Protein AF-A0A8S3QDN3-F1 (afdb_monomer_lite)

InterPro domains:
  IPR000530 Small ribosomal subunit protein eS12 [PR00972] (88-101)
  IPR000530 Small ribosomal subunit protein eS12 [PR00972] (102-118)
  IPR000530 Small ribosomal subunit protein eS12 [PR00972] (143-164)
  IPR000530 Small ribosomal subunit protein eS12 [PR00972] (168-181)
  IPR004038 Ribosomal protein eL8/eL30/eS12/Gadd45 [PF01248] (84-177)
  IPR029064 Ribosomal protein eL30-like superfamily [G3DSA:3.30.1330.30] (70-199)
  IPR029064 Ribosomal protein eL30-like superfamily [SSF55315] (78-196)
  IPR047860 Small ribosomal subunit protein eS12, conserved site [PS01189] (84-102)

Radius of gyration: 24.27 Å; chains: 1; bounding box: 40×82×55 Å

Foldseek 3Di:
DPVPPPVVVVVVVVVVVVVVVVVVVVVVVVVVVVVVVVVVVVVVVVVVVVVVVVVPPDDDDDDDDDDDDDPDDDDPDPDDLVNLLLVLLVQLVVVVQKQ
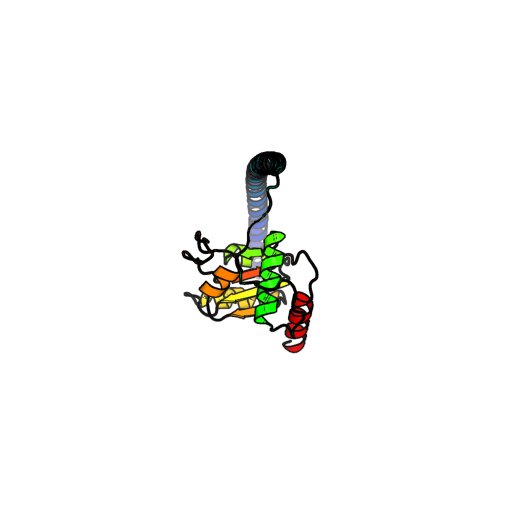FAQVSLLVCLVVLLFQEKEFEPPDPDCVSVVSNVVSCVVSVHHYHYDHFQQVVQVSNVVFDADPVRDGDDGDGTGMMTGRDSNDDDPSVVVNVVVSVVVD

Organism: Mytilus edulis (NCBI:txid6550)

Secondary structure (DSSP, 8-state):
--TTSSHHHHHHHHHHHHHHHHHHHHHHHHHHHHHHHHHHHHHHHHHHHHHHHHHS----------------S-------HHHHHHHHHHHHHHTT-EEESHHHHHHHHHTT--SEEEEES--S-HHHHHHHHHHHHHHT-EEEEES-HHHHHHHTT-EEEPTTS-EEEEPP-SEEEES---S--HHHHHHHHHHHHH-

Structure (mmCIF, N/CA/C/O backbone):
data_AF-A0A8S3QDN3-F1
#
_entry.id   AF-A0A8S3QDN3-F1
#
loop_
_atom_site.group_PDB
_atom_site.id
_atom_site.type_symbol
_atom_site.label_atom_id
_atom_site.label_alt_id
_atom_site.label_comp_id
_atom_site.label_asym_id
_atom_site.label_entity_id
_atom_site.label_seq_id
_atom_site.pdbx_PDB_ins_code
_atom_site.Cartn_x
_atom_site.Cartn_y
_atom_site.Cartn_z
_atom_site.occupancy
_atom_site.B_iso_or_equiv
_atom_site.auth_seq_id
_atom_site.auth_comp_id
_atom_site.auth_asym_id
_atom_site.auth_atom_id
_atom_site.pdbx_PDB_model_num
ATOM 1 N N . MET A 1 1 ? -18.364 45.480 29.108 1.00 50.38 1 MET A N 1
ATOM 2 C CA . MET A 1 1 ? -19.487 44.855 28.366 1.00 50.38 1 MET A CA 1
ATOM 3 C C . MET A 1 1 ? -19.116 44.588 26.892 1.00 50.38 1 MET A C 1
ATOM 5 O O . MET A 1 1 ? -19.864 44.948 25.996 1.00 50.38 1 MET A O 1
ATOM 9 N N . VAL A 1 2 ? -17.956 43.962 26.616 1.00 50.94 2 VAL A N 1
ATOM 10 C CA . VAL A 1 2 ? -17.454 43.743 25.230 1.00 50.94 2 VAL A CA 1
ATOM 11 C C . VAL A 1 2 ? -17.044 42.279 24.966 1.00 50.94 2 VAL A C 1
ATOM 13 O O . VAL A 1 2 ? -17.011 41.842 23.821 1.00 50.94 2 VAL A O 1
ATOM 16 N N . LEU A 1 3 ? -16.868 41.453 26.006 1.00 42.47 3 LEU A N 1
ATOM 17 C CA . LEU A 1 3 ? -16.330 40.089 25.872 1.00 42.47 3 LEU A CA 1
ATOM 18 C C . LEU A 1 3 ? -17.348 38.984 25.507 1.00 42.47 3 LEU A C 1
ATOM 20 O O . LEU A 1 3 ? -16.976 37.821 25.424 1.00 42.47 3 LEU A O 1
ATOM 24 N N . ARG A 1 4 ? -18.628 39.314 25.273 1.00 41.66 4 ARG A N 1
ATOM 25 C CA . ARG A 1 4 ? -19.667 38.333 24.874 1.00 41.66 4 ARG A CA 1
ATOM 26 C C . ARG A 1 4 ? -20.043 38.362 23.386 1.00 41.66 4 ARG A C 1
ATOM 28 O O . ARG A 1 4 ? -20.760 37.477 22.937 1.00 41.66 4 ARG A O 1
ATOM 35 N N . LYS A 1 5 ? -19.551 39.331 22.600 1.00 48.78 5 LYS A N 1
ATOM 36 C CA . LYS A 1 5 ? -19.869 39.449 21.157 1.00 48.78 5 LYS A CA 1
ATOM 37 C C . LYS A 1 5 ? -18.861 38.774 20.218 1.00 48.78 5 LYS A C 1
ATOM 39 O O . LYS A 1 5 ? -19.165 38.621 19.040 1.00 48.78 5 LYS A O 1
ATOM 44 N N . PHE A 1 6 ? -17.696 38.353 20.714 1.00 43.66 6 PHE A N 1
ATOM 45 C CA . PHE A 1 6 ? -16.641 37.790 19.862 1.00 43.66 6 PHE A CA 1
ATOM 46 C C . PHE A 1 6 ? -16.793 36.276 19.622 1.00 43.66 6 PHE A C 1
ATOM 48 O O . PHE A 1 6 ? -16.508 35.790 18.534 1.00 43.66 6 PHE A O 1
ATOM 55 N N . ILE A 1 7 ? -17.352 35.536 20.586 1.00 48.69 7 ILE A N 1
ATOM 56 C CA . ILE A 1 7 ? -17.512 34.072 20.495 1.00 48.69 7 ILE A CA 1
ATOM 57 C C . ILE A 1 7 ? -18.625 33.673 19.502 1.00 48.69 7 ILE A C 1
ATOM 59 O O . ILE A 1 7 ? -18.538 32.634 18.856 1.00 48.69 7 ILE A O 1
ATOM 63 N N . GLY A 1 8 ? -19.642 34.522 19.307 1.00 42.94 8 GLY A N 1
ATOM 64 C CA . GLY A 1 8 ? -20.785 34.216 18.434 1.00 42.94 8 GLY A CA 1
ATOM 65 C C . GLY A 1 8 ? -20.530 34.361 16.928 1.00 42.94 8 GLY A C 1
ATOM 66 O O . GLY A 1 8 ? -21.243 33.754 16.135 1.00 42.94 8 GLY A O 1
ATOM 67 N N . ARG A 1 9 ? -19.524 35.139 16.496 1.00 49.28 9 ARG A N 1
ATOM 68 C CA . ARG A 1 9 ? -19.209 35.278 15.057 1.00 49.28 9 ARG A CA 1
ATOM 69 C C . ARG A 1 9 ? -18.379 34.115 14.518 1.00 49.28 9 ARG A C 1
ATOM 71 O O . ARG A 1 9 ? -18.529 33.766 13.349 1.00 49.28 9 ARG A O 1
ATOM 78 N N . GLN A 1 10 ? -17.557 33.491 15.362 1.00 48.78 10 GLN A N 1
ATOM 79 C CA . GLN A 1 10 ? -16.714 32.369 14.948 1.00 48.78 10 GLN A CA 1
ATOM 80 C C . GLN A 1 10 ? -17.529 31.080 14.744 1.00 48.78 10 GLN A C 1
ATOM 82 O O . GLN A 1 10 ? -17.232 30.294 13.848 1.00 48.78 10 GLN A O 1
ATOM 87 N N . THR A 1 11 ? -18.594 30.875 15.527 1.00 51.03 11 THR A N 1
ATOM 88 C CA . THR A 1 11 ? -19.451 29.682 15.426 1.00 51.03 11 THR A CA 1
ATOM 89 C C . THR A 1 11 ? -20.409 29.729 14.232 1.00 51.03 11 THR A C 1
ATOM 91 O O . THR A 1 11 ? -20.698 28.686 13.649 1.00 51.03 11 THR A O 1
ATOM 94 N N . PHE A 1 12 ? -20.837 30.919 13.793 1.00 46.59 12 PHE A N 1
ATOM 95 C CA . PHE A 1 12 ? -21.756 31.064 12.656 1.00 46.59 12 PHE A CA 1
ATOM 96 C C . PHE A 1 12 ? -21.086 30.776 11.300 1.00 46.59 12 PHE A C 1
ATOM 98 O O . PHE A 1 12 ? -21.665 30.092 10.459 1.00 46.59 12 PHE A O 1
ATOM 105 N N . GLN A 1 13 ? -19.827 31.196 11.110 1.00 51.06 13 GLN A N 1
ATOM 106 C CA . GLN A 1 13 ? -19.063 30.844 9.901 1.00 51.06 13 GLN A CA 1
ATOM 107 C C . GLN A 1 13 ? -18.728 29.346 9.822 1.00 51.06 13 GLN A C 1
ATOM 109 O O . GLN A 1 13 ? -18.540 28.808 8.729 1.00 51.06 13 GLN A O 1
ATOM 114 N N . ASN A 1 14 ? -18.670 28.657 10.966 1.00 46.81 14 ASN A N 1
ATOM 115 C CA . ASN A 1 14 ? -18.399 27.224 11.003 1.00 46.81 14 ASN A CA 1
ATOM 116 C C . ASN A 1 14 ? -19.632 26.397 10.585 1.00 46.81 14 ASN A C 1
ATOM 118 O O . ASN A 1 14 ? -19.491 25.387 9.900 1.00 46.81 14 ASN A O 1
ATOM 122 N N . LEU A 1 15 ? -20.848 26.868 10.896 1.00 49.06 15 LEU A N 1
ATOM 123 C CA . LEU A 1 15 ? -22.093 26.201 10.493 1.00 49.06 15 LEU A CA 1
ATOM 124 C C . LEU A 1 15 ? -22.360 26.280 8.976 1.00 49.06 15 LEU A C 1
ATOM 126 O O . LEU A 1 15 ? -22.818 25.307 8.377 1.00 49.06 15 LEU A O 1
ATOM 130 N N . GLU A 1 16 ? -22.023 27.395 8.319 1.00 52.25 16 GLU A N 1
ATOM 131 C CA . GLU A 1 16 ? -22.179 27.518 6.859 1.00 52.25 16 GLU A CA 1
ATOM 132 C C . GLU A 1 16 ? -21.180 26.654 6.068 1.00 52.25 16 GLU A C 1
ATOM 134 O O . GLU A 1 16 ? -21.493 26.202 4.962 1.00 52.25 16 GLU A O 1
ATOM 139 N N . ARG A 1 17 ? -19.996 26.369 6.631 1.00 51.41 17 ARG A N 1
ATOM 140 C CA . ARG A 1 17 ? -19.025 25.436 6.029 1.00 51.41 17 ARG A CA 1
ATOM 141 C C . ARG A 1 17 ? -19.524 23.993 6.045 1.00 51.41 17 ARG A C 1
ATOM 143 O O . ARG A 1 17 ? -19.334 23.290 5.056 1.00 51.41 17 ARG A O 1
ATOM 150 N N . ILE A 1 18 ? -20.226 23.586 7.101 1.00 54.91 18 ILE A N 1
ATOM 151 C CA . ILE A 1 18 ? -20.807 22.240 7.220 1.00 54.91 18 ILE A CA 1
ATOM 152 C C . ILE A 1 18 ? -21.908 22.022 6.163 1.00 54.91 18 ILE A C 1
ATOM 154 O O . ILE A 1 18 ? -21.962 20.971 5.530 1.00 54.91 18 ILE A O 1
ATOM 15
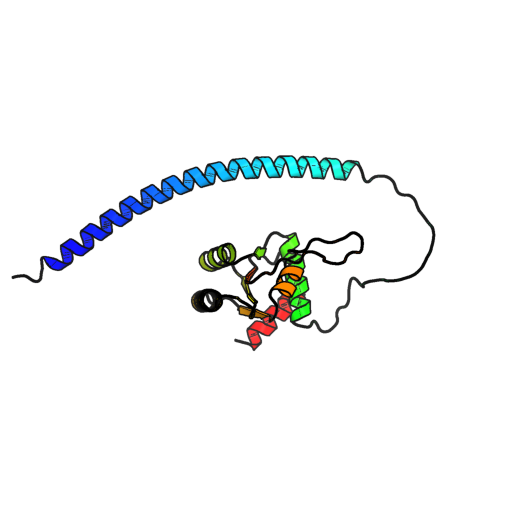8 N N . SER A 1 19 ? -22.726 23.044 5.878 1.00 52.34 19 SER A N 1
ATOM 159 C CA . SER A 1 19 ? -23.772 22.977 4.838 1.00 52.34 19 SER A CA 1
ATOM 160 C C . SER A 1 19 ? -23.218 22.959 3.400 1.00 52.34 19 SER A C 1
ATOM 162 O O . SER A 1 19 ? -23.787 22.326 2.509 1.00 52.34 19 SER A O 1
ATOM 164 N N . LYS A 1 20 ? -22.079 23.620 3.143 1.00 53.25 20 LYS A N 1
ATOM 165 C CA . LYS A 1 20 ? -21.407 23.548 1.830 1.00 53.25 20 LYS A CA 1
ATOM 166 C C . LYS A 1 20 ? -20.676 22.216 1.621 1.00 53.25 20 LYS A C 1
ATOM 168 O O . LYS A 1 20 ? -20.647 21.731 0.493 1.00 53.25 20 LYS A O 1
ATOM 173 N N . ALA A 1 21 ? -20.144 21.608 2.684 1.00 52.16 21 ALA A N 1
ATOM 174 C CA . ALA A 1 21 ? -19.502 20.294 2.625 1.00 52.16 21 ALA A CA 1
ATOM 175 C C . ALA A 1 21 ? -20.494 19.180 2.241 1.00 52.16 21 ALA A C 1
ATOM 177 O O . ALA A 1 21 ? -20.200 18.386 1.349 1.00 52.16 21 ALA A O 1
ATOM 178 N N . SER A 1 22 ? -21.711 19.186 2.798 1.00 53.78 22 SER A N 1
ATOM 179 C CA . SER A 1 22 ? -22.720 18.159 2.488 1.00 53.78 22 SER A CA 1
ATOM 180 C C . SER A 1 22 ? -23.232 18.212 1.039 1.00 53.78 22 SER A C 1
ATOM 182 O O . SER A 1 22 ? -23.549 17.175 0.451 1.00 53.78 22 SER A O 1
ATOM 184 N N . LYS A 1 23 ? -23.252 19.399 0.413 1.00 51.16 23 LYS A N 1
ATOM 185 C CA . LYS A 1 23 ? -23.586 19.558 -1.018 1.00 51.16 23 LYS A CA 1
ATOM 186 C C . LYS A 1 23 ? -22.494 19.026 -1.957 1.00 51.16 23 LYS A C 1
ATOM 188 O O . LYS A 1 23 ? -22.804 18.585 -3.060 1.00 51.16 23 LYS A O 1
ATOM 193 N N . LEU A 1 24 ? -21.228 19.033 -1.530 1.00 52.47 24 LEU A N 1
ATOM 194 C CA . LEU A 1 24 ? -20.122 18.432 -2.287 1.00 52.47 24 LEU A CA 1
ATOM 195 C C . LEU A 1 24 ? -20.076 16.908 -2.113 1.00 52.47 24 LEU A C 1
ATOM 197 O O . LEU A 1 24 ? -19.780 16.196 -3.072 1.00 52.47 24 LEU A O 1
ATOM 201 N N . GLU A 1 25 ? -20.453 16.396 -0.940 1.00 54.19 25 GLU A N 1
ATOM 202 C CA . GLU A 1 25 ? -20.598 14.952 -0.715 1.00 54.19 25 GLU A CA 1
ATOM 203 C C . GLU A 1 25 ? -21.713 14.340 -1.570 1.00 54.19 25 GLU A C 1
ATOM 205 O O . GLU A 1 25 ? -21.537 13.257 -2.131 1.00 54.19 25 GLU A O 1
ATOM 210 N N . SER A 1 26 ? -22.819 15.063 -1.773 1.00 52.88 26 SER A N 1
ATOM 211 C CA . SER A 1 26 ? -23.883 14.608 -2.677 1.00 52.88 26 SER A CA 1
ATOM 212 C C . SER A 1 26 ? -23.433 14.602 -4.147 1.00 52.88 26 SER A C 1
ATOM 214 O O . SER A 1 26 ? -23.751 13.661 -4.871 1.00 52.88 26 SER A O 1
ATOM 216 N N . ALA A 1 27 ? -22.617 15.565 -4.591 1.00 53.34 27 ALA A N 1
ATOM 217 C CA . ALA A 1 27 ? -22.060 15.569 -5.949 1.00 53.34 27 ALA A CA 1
...
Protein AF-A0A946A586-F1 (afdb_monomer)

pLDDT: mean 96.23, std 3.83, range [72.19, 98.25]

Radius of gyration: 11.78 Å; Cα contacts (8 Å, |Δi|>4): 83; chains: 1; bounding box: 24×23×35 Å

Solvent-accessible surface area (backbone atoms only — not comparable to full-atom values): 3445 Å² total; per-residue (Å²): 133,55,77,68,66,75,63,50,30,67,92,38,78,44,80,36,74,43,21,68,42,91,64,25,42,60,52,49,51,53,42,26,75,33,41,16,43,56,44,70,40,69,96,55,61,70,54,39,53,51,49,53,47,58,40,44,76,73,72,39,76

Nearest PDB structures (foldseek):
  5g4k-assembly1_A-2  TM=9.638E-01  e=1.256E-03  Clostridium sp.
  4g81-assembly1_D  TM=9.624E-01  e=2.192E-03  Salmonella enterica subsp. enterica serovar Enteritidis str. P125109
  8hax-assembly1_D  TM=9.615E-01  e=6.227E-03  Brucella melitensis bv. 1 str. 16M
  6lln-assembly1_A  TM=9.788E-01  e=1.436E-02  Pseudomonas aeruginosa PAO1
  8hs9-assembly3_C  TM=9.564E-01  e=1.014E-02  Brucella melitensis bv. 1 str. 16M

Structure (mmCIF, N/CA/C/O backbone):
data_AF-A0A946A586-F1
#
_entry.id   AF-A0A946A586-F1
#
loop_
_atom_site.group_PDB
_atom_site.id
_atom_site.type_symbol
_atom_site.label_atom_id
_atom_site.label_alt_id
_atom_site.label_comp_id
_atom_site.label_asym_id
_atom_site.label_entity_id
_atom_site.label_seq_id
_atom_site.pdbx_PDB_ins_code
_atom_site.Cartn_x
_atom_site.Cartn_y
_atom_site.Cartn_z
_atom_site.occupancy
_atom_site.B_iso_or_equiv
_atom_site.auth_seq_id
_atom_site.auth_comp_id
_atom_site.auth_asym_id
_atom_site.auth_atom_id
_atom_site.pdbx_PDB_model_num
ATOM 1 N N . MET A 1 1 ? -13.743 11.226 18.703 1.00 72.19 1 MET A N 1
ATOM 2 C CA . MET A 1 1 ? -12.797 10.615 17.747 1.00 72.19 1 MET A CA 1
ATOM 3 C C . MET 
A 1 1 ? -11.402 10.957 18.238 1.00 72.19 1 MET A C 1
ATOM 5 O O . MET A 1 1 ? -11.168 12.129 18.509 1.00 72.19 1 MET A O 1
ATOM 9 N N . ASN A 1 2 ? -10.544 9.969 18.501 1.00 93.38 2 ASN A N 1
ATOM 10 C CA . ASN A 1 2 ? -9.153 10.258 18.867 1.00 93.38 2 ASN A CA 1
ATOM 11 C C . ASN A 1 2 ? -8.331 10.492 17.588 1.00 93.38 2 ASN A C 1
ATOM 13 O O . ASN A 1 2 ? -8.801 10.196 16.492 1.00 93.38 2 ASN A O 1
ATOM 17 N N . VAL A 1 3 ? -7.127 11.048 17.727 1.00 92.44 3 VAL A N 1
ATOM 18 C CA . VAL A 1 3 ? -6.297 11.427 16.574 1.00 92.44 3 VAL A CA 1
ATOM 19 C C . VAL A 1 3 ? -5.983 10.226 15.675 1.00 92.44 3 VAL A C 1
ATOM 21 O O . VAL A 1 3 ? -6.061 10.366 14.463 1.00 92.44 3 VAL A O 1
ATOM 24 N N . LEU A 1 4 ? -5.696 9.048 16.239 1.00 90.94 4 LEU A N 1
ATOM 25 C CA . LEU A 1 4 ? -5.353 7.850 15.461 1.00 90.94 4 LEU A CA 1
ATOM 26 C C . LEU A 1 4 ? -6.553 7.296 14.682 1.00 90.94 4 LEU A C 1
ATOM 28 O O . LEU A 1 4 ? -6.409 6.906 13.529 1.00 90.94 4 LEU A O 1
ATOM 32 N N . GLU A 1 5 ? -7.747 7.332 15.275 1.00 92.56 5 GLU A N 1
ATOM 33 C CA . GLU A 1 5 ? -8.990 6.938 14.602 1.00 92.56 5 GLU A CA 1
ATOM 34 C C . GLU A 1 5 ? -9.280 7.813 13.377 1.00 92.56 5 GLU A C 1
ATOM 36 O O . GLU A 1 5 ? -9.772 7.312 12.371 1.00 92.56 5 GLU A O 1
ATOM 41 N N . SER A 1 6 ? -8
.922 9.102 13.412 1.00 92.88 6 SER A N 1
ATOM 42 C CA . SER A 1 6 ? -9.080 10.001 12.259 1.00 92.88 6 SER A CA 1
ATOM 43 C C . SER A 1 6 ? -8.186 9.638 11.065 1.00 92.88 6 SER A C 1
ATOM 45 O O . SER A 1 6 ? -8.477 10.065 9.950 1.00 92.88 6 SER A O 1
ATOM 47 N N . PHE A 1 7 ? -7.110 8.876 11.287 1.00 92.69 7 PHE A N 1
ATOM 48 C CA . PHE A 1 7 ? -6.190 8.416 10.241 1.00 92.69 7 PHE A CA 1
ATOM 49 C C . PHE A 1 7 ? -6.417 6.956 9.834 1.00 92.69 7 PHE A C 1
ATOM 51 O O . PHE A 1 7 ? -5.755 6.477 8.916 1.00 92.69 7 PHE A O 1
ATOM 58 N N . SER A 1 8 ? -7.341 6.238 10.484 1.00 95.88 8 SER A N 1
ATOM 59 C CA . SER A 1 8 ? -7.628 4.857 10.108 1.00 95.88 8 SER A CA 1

** About this exercise **
Filter the records down to the lines containing the word "bounding", and copy those.

** Written response **
Radius of gyration: 24.27 Å; chains: 1; bounding box: 40×82×55 Å
Radius of gyration: 11.78 Å; Cα contacts (8 Å, |Δi|>4): 83; chains: 1; bounding box: 24×23×35 Å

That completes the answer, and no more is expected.